Over the past several years, the benchmark for determining whether quantum computing is a viable commercial technology has been quantum supremacy. This term was coined by Caltech professor and quantum computing guru John Preskill to describe the demonstration of a quantum computer that can carry out tasks not possible or practical with a traditional computer. More recently, the term quantum advantage has been applied to this concept of reaching a point at which quantum computers surpass classical computers in their ability to perform artificial intelligence (AI) algorithms.
To achieve that level of performance, significant attention has been paid to the number of qubits, or the subatomic particles that are the building blocks of quantum physics, that can be effectively used in quantum computers to solve problems. Though estimates vary as to the exact number of qubits needed to achieve quantum advantage, IBM researchers have introduced a more comprehensive performance metric that considers a variety of elements within a quantum computer.
This metric, known as quantum volume, considers several aspects of a quantum computer’s performance:
- Number of qubits
- Connectivity performance
- Gate set performance
- Whole-algorithm errors
- Compilers and software stack performance
IBM’s Quantum Volume Measurement
Quantum volume was originally introduced 2 years ago by IBM, but today it is highlighted along with recent performance results from the company’s test quantum devices. It is designed to address the performance of a quantum computer based on how well it can run a complex algorithm, which is ultimately the type of problem quantum computers will be asked to solve in the real world. The idea is to consider not just the number of qubits that a system may contain, but also how many operations can be performed before an unacceptable number of errors occurs or the qubits experience decoherence. This latter situation occurs when the qubits fall out of their quantum state and are no longer suitable for use in calculations.
These two factors – the number of qubits used in a quantum computer, and the number of operations that can performed before decoherence – are considered as the width and depth of a quantum circuit. The greater the depth of a circuit, the greater the number of steps that can be carried out by the quantum computer, thereby allowing it to run more complex algorithms than a shallower circuit.
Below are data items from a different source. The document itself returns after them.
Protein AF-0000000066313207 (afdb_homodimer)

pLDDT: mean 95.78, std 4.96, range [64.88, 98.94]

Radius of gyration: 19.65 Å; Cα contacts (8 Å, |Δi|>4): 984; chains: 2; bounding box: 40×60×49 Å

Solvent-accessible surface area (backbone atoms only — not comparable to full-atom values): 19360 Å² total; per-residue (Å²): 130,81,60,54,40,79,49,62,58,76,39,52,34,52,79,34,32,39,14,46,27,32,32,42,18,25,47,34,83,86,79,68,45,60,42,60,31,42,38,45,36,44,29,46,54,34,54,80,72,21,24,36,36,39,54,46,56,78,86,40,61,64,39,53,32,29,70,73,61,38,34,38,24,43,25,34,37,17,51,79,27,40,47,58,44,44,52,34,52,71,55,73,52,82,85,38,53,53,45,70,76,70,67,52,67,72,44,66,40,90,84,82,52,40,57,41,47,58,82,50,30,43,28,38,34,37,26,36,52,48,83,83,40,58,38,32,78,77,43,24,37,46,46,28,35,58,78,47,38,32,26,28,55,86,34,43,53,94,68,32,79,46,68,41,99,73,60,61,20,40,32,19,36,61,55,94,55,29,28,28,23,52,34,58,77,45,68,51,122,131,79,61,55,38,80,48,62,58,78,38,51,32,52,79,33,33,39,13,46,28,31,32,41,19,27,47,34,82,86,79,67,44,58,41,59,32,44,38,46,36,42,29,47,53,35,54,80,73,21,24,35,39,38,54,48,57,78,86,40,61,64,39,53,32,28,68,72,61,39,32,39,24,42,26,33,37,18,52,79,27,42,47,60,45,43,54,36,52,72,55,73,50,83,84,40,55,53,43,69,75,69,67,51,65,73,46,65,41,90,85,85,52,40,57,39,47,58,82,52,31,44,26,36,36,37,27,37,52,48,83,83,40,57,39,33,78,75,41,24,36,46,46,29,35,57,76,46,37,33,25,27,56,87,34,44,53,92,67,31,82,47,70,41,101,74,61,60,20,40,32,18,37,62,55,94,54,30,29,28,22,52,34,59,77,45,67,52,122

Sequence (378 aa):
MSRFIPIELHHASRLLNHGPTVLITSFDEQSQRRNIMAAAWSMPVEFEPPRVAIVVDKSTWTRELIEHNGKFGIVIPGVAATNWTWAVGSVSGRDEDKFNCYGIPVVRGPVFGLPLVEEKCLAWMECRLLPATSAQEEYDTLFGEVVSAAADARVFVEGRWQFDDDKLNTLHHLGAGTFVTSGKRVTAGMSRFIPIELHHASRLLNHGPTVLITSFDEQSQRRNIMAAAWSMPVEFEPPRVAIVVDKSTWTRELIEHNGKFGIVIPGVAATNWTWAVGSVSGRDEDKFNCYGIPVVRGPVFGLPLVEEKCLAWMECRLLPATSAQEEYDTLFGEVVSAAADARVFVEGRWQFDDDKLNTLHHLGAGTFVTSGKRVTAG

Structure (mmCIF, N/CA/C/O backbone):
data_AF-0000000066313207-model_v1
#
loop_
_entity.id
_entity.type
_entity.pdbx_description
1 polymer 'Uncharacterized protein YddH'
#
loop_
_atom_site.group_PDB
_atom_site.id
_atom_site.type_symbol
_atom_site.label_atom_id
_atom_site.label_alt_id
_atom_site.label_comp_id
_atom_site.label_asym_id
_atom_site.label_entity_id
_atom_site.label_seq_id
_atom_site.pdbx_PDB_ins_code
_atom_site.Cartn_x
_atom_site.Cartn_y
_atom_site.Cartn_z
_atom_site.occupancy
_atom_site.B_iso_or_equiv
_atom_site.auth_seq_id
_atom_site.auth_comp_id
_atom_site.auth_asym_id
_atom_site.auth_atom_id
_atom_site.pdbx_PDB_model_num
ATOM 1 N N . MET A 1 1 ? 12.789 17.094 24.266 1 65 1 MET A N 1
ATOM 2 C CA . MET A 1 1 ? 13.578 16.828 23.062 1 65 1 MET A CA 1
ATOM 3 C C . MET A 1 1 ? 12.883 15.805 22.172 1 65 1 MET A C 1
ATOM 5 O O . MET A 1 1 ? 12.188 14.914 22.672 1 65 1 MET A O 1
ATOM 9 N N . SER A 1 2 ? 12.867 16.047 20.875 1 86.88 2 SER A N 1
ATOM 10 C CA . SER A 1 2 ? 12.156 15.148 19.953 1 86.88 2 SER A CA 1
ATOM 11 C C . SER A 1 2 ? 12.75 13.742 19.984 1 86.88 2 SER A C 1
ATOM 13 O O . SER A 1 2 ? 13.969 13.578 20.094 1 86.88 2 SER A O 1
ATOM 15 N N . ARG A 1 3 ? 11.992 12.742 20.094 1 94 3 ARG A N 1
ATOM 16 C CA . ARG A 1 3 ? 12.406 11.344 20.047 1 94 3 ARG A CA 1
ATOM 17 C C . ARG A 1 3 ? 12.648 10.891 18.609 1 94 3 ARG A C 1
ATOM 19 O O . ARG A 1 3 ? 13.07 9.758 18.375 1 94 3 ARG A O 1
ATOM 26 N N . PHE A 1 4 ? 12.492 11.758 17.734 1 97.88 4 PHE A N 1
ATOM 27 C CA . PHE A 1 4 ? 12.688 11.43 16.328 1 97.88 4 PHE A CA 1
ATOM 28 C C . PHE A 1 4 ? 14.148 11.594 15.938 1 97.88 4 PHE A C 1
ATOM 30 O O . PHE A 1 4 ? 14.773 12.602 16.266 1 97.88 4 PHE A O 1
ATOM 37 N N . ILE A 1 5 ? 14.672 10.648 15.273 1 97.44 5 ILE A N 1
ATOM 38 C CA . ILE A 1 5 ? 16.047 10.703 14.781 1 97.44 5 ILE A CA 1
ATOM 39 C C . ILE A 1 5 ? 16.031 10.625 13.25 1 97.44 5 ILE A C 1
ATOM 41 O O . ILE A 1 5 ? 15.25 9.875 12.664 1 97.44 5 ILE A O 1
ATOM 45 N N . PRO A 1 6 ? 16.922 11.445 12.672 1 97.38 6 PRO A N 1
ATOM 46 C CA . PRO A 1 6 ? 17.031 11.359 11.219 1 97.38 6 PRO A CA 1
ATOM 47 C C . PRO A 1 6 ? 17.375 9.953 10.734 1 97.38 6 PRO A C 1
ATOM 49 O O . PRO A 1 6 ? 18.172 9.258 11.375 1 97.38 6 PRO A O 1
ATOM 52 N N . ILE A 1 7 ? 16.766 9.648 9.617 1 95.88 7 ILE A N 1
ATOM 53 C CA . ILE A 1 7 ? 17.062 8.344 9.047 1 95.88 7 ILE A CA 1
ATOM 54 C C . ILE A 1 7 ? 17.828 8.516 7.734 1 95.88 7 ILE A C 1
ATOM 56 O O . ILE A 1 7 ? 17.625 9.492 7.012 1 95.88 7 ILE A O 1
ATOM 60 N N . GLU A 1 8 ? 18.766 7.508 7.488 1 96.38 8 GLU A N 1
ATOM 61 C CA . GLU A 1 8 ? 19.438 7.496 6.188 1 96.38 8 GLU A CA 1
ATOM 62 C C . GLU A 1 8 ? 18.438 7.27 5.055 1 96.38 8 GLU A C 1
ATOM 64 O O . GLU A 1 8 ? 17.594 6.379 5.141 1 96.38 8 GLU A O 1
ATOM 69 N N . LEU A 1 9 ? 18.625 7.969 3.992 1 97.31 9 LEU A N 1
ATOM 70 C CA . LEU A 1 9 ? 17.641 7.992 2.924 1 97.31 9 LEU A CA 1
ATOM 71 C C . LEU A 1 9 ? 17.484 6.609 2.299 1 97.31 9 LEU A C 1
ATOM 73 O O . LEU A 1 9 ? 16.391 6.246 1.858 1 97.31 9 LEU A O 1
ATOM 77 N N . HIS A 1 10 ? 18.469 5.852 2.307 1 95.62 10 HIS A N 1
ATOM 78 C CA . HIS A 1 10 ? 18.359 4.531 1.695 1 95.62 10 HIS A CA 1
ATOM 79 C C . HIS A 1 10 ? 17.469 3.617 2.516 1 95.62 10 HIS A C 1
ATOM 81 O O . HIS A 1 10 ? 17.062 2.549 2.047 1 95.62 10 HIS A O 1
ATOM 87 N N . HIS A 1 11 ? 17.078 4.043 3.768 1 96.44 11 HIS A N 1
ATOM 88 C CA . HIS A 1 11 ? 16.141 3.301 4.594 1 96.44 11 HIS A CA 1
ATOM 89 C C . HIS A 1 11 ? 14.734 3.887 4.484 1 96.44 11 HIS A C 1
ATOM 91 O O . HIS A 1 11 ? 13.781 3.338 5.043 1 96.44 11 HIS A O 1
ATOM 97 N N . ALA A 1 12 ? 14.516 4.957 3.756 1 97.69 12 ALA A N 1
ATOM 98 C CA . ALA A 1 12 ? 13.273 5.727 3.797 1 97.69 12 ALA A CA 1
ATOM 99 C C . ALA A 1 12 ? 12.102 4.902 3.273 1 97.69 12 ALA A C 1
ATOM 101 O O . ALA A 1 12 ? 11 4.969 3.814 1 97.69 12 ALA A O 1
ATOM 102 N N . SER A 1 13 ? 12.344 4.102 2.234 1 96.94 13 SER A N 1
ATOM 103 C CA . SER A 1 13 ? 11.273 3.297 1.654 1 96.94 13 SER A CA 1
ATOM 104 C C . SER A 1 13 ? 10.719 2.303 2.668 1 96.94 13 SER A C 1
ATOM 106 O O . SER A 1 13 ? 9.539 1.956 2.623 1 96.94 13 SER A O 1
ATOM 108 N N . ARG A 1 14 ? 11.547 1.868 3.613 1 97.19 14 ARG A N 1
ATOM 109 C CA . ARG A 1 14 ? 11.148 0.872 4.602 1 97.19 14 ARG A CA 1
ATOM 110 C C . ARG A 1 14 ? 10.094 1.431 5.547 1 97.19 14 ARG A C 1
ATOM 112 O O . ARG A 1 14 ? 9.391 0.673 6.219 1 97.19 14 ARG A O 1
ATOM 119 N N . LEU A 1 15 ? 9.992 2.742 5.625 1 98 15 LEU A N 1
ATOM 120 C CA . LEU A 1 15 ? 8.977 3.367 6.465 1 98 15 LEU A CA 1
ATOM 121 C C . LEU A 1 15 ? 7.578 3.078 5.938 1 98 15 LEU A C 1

To assess the depth of a quantum circuit, these other aspects – level of connectivity, gate performance, coherence time, error rates, and the performance of compilers and the software stack – must be assessed and measured. Doing so provides a more complete picture of a quantum circuit’s actual performance, volume which is expressed as a single numerical value that can be compared against other quantum systems.
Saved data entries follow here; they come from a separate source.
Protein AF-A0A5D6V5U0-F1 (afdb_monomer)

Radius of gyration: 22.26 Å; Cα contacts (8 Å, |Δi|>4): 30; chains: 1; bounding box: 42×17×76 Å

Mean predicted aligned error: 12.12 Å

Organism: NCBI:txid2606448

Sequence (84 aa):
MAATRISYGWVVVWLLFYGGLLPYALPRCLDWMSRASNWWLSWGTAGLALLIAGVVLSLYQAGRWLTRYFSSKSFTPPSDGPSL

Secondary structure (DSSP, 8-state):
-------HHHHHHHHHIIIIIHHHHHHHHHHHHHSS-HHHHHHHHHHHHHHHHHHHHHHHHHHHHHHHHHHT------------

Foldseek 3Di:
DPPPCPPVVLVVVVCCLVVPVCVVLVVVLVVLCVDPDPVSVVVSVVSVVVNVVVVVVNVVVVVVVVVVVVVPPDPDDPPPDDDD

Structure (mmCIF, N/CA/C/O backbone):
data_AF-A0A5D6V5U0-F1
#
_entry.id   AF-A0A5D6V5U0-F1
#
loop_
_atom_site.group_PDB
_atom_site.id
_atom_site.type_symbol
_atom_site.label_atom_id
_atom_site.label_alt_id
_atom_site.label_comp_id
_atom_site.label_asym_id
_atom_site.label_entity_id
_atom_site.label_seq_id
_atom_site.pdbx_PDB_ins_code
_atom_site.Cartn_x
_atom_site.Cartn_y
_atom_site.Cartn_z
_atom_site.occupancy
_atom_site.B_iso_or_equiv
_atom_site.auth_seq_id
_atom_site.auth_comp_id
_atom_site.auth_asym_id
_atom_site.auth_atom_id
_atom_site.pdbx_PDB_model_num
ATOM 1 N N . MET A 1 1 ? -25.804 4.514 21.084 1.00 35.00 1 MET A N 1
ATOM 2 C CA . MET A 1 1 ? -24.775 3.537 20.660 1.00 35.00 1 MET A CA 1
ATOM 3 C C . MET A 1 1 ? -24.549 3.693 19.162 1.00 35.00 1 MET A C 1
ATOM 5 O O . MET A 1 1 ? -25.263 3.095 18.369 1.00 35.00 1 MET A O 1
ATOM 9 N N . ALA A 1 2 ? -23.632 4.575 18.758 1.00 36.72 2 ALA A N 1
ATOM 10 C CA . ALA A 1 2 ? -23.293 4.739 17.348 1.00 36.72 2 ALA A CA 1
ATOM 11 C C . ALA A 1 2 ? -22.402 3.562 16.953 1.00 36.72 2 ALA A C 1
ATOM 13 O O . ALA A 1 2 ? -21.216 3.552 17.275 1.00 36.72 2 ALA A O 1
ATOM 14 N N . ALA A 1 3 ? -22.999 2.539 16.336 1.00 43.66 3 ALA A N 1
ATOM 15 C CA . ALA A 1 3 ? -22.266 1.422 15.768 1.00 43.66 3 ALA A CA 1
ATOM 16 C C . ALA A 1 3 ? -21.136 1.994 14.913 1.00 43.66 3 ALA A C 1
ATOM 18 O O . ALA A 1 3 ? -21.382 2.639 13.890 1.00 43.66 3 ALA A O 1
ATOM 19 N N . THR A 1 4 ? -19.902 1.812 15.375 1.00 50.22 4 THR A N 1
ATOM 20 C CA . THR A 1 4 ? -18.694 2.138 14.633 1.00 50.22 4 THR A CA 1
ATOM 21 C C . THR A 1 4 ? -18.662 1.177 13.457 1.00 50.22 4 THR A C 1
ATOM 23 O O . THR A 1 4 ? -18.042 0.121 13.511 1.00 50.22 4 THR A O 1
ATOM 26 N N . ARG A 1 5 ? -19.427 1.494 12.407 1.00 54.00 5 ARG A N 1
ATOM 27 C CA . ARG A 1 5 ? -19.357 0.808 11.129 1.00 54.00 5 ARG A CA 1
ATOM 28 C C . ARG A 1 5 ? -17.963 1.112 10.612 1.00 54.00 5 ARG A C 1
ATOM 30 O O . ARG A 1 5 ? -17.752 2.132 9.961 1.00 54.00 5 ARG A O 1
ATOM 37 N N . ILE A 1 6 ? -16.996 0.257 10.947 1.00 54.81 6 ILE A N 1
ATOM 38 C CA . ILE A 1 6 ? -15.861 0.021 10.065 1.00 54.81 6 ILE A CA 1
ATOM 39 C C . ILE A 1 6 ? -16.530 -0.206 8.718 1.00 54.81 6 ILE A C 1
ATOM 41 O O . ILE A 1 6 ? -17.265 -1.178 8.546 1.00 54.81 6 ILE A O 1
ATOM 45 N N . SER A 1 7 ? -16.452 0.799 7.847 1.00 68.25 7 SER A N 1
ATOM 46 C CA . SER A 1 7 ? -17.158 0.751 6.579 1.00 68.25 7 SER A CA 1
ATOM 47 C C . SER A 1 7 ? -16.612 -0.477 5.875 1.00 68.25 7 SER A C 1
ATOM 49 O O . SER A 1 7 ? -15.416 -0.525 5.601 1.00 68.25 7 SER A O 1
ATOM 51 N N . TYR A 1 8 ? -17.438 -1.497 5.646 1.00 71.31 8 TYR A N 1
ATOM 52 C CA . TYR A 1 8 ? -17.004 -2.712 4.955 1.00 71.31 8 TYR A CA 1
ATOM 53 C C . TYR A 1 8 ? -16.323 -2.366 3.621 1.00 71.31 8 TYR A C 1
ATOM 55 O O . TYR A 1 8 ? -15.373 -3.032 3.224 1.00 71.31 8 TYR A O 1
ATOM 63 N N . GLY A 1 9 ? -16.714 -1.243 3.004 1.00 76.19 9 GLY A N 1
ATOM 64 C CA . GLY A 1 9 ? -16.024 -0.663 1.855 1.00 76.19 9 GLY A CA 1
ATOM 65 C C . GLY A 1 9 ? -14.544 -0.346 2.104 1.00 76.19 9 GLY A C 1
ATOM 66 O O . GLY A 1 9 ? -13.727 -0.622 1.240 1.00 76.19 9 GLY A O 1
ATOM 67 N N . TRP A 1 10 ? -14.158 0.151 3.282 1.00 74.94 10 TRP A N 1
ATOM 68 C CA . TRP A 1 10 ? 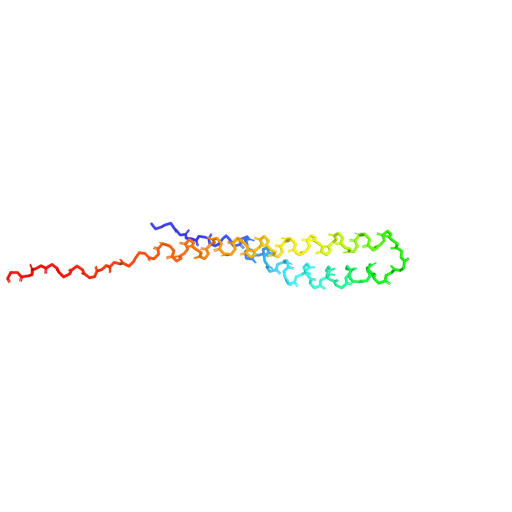-12.753 0.403 3.631 1.00 74.94 10 TRP A CA 1
ATOM 69 C C . TRP A 1 10 ? -11.932 -0.885 3.715 1.00 74.94 10 TRP A C 1
ATOM 71 O O . TRP A 1 10 ? -10.816 -0.938 3.206 1.00 74.94 10 TRP A O 1
ATOM 81 N N . VAL A 1 11 ? -12.500 -1.938 4.308 1.00 78.19 11 VAL A N 1
ATOM 82 C CA . VAL A 1 11 ? -11.840 -3.249 4.420 1.00 78.19 11 VAL A CA 1
ATOM 83 C C . VAL A 1 11 ? -11.690 -3.899 3.045 1.00 78.19 11 VAL A C 1
ATOM 85 O O . VAL A 1 11 ? -10.625 -4.421 2.726 1.00 78.19 11 VAL A O 1
ATOM 88 N N . VAL A 1 12 ? -12.720 -3.814 2.200 1.00 82.62 12 VAL A N 1
ATOM 89 C CA . VAL A 1 12 ? -12.660 -4.293 0.811 1.00 82.62 12 VAL A CA 1
ATOM 90 C C . VAL A 1 12 ? -11.620 -3.511 0.006 1.00 82.62 12 VAL A C 1
ATOM 92 O O . VAL A 1 12 ? -10.829 -4.121 -0.706 1.00 82.62 12 VAL A O 1
ATOM 95 N N . VAL A 1 13 ? -11.553 -2.185 0.154 1.00 82.75 13 VAL A N 1
ATOM 96 C CA . VAL A 1 13 ? -10.518 -1.358 -0.491 1.00 82.75 13 VAL A CA 1
ATOM 97 C C . VAL A 1 13 ? -9.121 -1.755 -0.015 1.00 82.75 13 VAL A C 1
ATOM 99 O O . VAL A 1 13 ? -8.226 -1.888 -0.842 1.00 82.75 13 VAL A O 1
ATOM 102 N N . TRP A 1 14 ? -8.933 -2.016 1.282 1.00 82.12 14 TRP A N 1
ATOM 103 C CA . TRP A 1 14 ? -7.673 -2.540 1.819 1.00 82.12 14 TRP A CA 1
ATOM 104 C C . TRP A 1 14 ? -7.290 -3.880 1.195 1.00 82.12 14 TRP A C 1
ATOM 106 O O . TRP A 1 14 ? -6.156 -4.042 0.753 1.00 82.12 14 TRP A O 1
ATOM 116 N N . LEU A 1 15 ? -8.227 -4.825 1.126 1.00 83.69 15 LEU A N 1
ATOM 117 C CA . LEU A 1 15 ? -7.992 -6.148 0.545 1.00 83.69 15 LEU A CA 1
ATOM 118 C C . LEU A 1 15 ? -7.662 -6.068 -0.946 1.00 83.69 15 LEU A C 1
ATOM 120 O O . LEU A 1 15 ? -6.722 -6.715 -1.393 1.00 83.69 15 LEU A O 1
ATOM 124 N N . LEU A 1 16 ? -8.383 -5.249 -1.713 1.00 86.19 16 LEU A N 1
ATOM 125 C CA . LEU A 1 16 ? -8.103 -5.049 -3.136 1.00 86.19 16 LEU A CA 1
ATOM 126 C C . LEU A 1 16 ? -6.761 -4.343 -3.350 1.00 86.19 16 LEU A C 1
ATOM 128 O O . LEU A 1 16 ? -6.008 -4.718 -4.248 1.00 86.19 16 LEU A O 1
ATOM 132 N N . PHE A 1 17 ? -6.437 -3.355 -2.514 1.00 84.81 17 PHE A N 1
ATOM 133 C CA . PHE A 1 17 ? -5.182 -2.621 -2.605 1.00 84.81 17 PHE A CA 1
ATOM 134 C C . PHE A 1 17 ? -3.986 -3.504 -2.240 1.00 84.81 17 PHE A C 1
ATOM 136 O O . PHE A 1 17 ? -3.087 -3.659 -3.055 1.00 84.81 17 PHE A O 1
ATOM 143 N N . TYR A 1 18 ? -3.975 -4.131 -1.062 1.00 80.50 18 TYR A N 1
ATOM 144 C CA . TYR A 1 18 ? -2.843 -4.941 -0.602 1.00 80.50 18 TYR A CA 1
ATOM 145 C C . TYR A 1 18 ? -2.794 -6.341 -1.221 1.00 80.50 18 TYR A C 1
ATOM 147 O O . TYR A 1 18 ? -1.706 -6.863 -1.437 1.00 80.50 18 TYR A O 1
ATOM 155 N N . GLY A 1 19 ? -3.944 -6.952 -1.507 1.00 82.56 19 GLY A N 1
ATOM 156 C CA . GLY A 1 19 ? -4.032 -8.309 -2.053 1.00 82.56 19 GLY A CA 1
ATOM 157 C C . GLY A 1 19 ? -3.979 -8.381 -3.579 1.00 82.56 19 GLY A C 1
ATOM 158 O O . GLY A 1 19 ? -3.598 -9.416 -4.115 1.00 82.56 19 GLY A O 1
ATOM 159 N N . GLY A 1 20 ? -4.336 -7.303 -4.284 1.00 85.19 20 GLY A N 1
ATOM 160 C CA 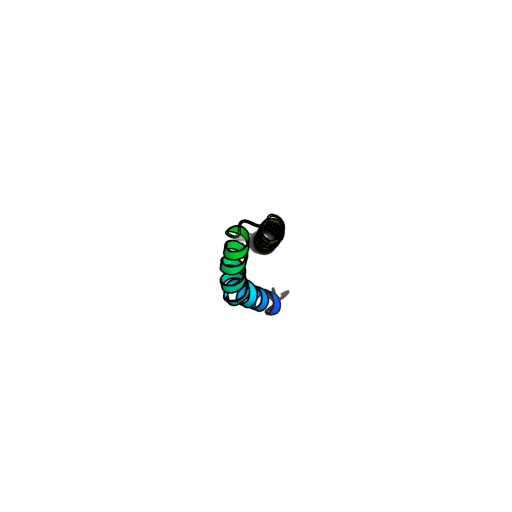. GLY A 1 20 ? -4.361 -7.273 -5.751 1.00 85.19 20 GLY A CA 1
ATOM 161 C C . GLY A 1 20 ? -3.468 -6.189 -6.343 1.00 85.19 20 GLY A C 1
ATOM 162 O O . GLY A 1 20 ? -2.526 -6.481 -7.078 1.00 85.19 20 GLY A O 1
ATOM 163 N N . LEU A 1 21 ? -3.750 -4.926 -6.014 1.00 82.56 21 LEU A N 1
ATOM 164 C CA . LEU A 1 21 ? -3.101 -3.783 -6.653 1.00 82.56 21 LEU A CA 1
ATOM 165 C C . LEU A 1 21 ? -1.602 -3.729 -6.347 1.00 82.56 21 LEU A C 1
ATOM 167 O O . LEU A 1 21 ? -0.802 -3.572 -7.258 1.00 82.56 21 LEU A O 1
ATOM 171 N N . LEU A 1 22 ? -1.213 -3.884 -5.084 1.00 81.94 22 LEU A N 1
ATOM 172 C CA . LEU A 1 22 ? 0.168 -3.802 -4.622 1.00 81.94 22 LEU A CA 1
ATOM 173 C C . LEU A 1 22 ? 1.052 -4.927 -5.198 1.00 81.94 22 LEU A C 1
ATOM 175 O O . LEU A 1 22 ? 2.072 -4.594 -5.801 1.00 81.94 22 LEU A O 1
ATOM 179 N N . PRO A 1 23 ? 0.684 -6.226 -5.121 1.00 84.56 23 PRO A N 1
ATOM 180 C CA . PRO A 1 23 ? 1.496 -7.300 -5.699 1.00 84.56 23 PRO A CA 1
ATOM 181 C C . PRO A 1 23 ? 1.578 -7.240 -7.228 1.00 84.56 23 PRO A C 1
ATOM 183 O O . PRO A 1 23 ? 2.525 -7.770 -7.799 1.00 84.56 23 PRO A O 1
ATOM 186 N N . TYR A 1 24 ? 0.633 -6.576 -7.898 1.00 83.31 24 TYR A N 1
ATOM 187 C CA . TYR A 1 24 ? 0.665 -6.391 -9.348 1.00 83.31 24 TYR A CA 1
ATOM 188 C C . TYR A 1 24 ? 1.435 -5.135 -9.783 1.00 83.31 24 TYR A C 1
ATOM 190 O O . TYR A 1 24 ? 2.241 -5.174 -10.714 1.00 83.31 24 TYR A O 1
ATOM 198 N N . ALA A 1 25 ? 1.194 -4.004 -9.120 1.00 82.06 25 ALA A N 1
ATOM 199 C CA . ALA A 1 25 ? 1.754 -2.710 -9.488 1.00 82.06 25 ALA A CA 1
ATOM 200 C C . ALA A 1 25 ? 3.215 -2.567 -9.052 1.00 82.06 25 ALA A C 1
ATOM 202 O O . ALA A 1 25 ? 3.997 -1.968 -9.784 1.00 82.06 25 ALA A O 1
ATOM 203 N N . LEU A 1 26 ? 3.605 -3.142 -7.909 1.00 80.38 26 LEU A N 1
ATOM 204 C CA . LEU A 1 26 ? 4.975 -3.071 -7.397 1.00 80.38 26 LEU A CA 1
ATOM 205 C C . LEU A 1 26 ? 6.008 -3.672 -8.375 1.00 80.38 26 LEU A C 1
ATOM 207 O O . LEU A 1 26 ? 6.903 -2.930 -8.783 1.00 80.38 26 LEU A O 1
ATOM 211 N N . PRO A 1 27 ? 5.901 -4.941 -8.832 1.00 82.88 27 PRO A N 1
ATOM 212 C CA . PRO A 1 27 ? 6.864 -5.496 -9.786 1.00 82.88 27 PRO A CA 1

IBM validated this approach by testing it across three of its quantum machines, including the 5-qubit system it made publicly available over the cloud in 2017, the 20-qubit system it released in 2018, and the Q System 1 it released earlier in 2019. The result was that quantum volume doubled each year, from 4 to 8 to 16. According to IBM, this is a pattern that largely mirrors Moore’s Law, which essentially says that computing power will double every 18 months or so. Moore’s Law has governed the improvement curve of classical computer performance dating back half a century.
It’s also important to note that quantum volume is, at its heart, an IBM metric, and therefore likely is tuned to favor the company’s technology architecture. That said, IBM is actively trying to get other quantum computing researchers and companies to support the metric as well. Such support would theoretically make comparing quantum systems from other vendors easier, since all the performance metrics can be consolidated into a single number.
Perhaps most importantly, IBM’s promotion of quantum volume focuses on the development and adoption of a performance metric that describes a quantum computer’s ability to perform a machine learning technique known as feature mapping. This component of machine learning is used to process more complex data structures than those that can be processed by the most powerful classical computers.
Significant Potential but Uncertain Timeline
On a recent analyst call to discuss quantum volume, IBM researchers said the company’s quantum machines have been able to classify data using short-depth circuits. As circuit depth increases (measured by quantum volume), there is significant potential to deploy machine learning applications in the near future, as well as a path forward to achieve quantum advantage for machine learning over the longer term.
However, IBM was less specific as to when its quantum systems, or any quantum systems, might actually be able to achieve quantum advantage. Indeed, significant work remains to be done with respect to increasing quantum circuit depth, including reducing noise and errors and increasing qubit coherence times, to achieve quantum advantage within the next 5 to 10 years.